# What's the best way to avoid data retention?



## Hero of Freedom (Nov 23, 2014)

What is the best way to avoid the new overbearing data retention bills of Australia that invade privacy?

For iPhone and P.C if you live in Australia? I currently use cyberghost and duckduckgo search, are they any good?

And is it true that it's recommended to use oversea email services and that either U.S, Russian or Swiss Email and Browsers could do well?: A pocket guide to the new data retention laws (and how to avoid them) - Data Protection - Australia


----------



## JTHearts (Aug 6, 2013)

what are you trying to hide? I wish there was a way to give anonymous tips to the government.


----------



## AmandaLee (Aug 13, 2014)

JTHearts said:


> what are you trying to hide? I wish there was a way to give anonymous tips to the government.


If you've got nothing to hide, why the need to be anonymous?


----------



## JTHearts (Aug 6, 2013)

AmandaLee said:


> If you've got nothing to hide, why the need to be anonymous?


Because then the people I report might know I reported them and come after me


----------



## AmandaLee (Aug 13, 2014)

JTHearts said:


> Because then the people I report might know I reported them and come after me


How would they know unless you're called in to testify against them in court? What would you report them to the _government_ for, anyway? Drug use? Porn surfing habits? :dry: That's hardly a matter of national security.


----------



## JTHearts (Aug 6, 2013)

AmandaLee said:


> How would they know unless you're called in to testify against them in court? What would you report them to the _government_ for, anyway? Drug use? Porn surfing habits? :dry: That's hardly a matter of national security.
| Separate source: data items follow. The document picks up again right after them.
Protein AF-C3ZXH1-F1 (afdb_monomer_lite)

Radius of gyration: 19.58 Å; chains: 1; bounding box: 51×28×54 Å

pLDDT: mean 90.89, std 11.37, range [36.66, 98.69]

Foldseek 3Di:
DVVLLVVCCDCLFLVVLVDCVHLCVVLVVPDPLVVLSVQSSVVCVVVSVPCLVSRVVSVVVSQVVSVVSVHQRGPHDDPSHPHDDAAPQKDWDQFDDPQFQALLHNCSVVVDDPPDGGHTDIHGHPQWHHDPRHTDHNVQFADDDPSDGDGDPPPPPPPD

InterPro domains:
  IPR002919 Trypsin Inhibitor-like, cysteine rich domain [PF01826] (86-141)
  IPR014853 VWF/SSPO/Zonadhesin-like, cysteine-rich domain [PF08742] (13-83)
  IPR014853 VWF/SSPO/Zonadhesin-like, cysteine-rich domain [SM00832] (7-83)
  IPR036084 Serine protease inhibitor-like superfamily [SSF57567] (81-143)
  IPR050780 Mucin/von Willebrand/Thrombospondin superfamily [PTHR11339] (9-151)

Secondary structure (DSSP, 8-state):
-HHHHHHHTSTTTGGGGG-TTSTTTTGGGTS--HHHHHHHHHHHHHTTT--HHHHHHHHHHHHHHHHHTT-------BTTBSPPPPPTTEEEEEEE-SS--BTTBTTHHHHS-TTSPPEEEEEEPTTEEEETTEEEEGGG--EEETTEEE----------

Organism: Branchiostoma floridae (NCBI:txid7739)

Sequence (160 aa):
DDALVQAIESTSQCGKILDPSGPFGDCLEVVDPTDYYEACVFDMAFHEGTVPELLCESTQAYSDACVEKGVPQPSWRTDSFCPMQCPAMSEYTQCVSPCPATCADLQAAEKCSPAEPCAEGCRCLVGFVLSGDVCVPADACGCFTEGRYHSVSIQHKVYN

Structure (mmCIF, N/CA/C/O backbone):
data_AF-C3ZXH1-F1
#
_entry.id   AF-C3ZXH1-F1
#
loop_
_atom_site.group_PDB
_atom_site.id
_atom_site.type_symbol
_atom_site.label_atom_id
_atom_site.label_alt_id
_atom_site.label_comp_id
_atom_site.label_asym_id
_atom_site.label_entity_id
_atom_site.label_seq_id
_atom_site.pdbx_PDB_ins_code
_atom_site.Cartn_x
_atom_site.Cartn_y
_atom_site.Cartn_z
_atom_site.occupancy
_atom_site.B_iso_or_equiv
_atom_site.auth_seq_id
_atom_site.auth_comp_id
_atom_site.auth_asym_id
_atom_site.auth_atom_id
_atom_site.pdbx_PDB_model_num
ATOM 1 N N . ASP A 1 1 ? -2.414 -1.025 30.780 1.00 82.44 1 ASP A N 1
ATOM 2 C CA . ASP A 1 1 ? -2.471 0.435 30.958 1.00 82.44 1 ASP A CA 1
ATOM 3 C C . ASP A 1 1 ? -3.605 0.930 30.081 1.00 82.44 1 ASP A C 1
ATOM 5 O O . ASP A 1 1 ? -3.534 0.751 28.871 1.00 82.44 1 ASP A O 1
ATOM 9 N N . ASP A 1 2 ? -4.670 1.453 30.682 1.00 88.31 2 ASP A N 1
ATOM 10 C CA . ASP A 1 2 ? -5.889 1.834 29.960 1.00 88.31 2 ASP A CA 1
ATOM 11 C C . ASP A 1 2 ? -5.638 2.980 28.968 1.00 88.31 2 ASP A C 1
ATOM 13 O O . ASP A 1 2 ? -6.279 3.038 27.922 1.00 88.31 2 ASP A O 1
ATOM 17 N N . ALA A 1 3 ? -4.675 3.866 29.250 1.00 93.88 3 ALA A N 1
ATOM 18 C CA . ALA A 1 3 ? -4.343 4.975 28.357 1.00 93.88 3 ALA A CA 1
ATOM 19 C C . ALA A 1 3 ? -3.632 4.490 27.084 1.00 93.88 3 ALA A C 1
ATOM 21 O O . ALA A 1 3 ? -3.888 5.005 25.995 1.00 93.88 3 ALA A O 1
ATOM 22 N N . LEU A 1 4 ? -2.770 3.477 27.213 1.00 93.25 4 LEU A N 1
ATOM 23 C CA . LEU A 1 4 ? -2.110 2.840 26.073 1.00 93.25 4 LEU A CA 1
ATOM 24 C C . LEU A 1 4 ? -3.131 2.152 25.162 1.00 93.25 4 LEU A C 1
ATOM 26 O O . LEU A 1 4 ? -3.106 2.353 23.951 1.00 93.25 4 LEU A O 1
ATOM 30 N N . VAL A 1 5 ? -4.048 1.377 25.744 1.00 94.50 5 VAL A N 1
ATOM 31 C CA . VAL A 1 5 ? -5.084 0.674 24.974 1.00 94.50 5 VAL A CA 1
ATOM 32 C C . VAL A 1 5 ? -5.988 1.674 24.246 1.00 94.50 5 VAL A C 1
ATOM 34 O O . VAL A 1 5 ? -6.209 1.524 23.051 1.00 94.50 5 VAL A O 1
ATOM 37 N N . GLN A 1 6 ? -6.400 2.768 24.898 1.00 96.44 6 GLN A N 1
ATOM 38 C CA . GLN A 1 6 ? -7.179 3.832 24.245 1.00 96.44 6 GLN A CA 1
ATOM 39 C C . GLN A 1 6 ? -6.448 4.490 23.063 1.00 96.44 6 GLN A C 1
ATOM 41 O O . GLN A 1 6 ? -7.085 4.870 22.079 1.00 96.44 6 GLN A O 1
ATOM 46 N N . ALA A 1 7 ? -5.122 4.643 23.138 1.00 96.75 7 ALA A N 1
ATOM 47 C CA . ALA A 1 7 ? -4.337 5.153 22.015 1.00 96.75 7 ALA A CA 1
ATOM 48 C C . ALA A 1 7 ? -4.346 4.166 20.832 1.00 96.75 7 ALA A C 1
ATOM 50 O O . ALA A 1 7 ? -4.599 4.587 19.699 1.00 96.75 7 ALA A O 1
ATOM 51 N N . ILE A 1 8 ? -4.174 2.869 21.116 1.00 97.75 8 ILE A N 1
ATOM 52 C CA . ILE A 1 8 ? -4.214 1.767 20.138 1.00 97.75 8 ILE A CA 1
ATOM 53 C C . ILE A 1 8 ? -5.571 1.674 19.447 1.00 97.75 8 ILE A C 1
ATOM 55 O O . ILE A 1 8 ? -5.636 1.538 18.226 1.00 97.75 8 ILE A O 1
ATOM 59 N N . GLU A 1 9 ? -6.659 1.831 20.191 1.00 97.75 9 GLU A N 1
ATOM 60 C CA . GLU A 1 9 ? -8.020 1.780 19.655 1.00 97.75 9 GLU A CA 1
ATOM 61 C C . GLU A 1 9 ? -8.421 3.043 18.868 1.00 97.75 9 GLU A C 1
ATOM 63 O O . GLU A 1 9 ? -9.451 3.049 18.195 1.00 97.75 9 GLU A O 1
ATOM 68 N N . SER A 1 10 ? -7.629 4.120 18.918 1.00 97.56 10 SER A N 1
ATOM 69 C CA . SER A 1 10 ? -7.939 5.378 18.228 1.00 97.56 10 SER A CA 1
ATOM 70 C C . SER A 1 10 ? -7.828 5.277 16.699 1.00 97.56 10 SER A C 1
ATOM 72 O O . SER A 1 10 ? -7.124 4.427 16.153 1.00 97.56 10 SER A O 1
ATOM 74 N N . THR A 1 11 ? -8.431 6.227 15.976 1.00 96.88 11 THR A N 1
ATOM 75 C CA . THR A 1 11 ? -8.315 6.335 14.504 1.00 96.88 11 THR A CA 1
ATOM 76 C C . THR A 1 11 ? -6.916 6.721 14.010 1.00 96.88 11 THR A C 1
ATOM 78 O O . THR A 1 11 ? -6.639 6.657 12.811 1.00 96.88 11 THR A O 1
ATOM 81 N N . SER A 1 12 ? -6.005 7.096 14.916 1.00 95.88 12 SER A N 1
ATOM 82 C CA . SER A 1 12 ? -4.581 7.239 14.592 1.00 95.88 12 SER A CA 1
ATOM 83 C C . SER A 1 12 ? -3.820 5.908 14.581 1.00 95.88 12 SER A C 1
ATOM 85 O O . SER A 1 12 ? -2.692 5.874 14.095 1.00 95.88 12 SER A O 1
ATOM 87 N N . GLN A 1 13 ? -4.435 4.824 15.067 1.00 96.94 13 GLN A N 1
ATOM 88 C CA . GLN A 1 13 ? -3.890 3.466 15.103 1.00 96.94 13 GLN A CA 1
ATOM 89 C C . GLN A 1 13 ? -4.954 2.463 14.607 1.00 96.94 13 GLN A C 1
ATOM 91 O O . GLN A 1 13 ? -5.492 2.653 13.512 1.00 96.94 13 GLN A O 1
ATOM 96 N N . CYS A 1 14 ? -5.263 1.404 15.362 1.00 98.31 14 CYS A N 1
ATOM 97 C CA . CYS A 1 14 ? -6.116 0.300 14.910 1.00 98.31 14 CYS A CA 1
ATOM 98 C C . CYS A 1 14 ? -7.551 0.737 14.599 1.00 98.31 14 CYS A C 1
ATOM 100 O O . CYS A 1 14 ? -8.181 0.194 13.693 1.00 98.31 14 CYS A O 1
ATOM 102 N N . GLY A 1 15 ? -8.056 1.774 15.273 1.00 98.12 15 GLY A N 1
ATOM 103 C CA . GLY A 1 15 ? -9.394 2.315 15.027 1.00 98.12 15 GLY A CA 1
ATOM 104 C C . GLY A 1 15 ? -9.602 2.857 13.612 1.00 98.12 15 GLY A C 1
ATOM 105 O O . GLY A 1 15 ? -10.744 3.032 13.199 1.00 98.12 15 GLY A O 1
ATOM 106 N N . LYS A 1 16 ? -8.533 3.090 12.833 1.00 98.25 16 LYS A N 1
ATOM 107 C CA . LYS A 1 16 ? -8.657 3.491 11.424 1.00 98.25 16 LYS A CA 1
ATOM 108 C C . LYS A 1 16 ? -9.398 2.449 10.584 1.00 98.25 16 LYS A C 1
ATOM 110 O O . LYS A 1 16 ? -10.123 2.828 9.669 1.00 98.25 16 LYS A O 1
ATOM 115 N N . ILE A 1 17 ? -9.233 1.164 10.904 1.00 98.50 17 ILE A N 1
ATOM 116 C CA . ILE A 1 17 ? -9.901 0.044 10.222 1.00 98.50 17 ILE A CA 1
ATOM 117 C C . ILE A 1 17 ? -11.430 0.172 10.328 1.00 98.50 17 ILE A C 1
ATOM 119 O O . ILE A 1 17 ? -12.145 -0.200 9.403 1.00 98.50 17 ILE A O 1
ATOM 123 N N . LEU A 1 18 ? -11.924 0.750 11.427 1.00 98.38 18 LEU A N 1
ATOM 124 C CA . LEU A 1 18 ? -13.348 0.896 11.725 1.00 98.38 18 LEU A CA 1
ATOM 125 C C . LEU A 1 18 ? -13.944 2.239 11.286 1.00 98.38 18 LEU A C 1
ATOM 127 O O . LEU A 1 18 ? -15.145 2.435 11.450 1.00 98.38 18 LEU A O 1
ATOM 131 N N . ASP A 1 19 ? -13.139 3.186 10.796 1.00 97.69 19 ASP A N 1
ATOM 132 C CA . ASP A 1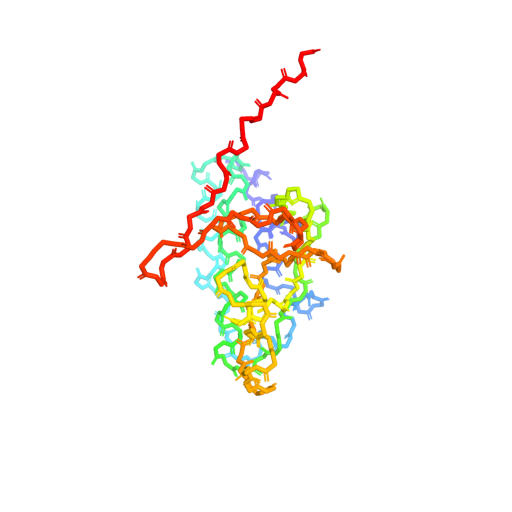 19 ? -13.602 4.548 10.520 1.00 97.69 19 ASP A CA 1
ATOM 133 C C . ASP A 1 19 ? -14.442 4.604 9.227 1.00 97.69 19 ASP A C 1
ATOM 135 O O . ASP A 1 19 ? -13.876 4.516 8.131 1.00 97.69 19 ASP A O 1
ATOM 139 N N . PRO A 1 20 ? -15.774 4.819 9.303 1.00 97.00 20 PRO A N 1
ATOM 140 C CA . PRO A 1 20 ? -16.625 4.897 8.117 1.00 97.00 20 PRO A CA 1
ATOM 141 C C . PRO A 1 20 ? -16.392 6.169 7.295 1.00 97.00 20 PRO A C 1
ATOM 143 O O . PRO A 1 20 ? -16.788 6.232 6.136 1.00 97.00 20 PRO A O 1
ATOM 146 N N . SER A 1 21 ? -15.766 7.193 7.885 1.00 96.38 21 SER A N 1
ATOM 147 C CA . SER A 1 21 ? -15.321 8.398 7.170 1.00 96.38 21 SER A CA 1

If someone is as determined to protect the information of what they're doing on the internet as the person who started this thread, they might be a terrorist


----------



## aef8234 (Feb 18, 2012)

You can't hide from your ISPs.
So.
Have fun with that.


----------



## BenevolentBitterBleeding (Mar 16, 2015)

> What's the best way to avoid data retention?


Ah, the old bait and switch.


----------



## Hero of Freedom (Nov 23, 2014)

aef8234 said:


> You can't hide from your ISPs.
> So.
> Have fun with that.


Russian, Swiss, Israeli browsers and Tor are good ways. Yandex gained some western popularity because it is guaranteed 100% NSA and Data Retention/ASIO-Free. Any private foreign services would work well.

If someday they got rid of capitalism and outlawed corporate data mining then the ISP spying will no longer be a problem altogether.


----------



## Hero of Freedom (Nov 23, 2014)

JTHearts said:


> what are you trying to hide? I wish there was a way to give anonymous tips to the government.


Because merely disagreeing and expressing your disagreement can get you labelled "terrorist" if they wanted.

It's called privacy and independence. I don't need or want their "protection". I am sick of a corporate government taking away our ability to fend for ourselves? Why not just leave us on our own, unban weapons and leave me/us to fend for ourselves?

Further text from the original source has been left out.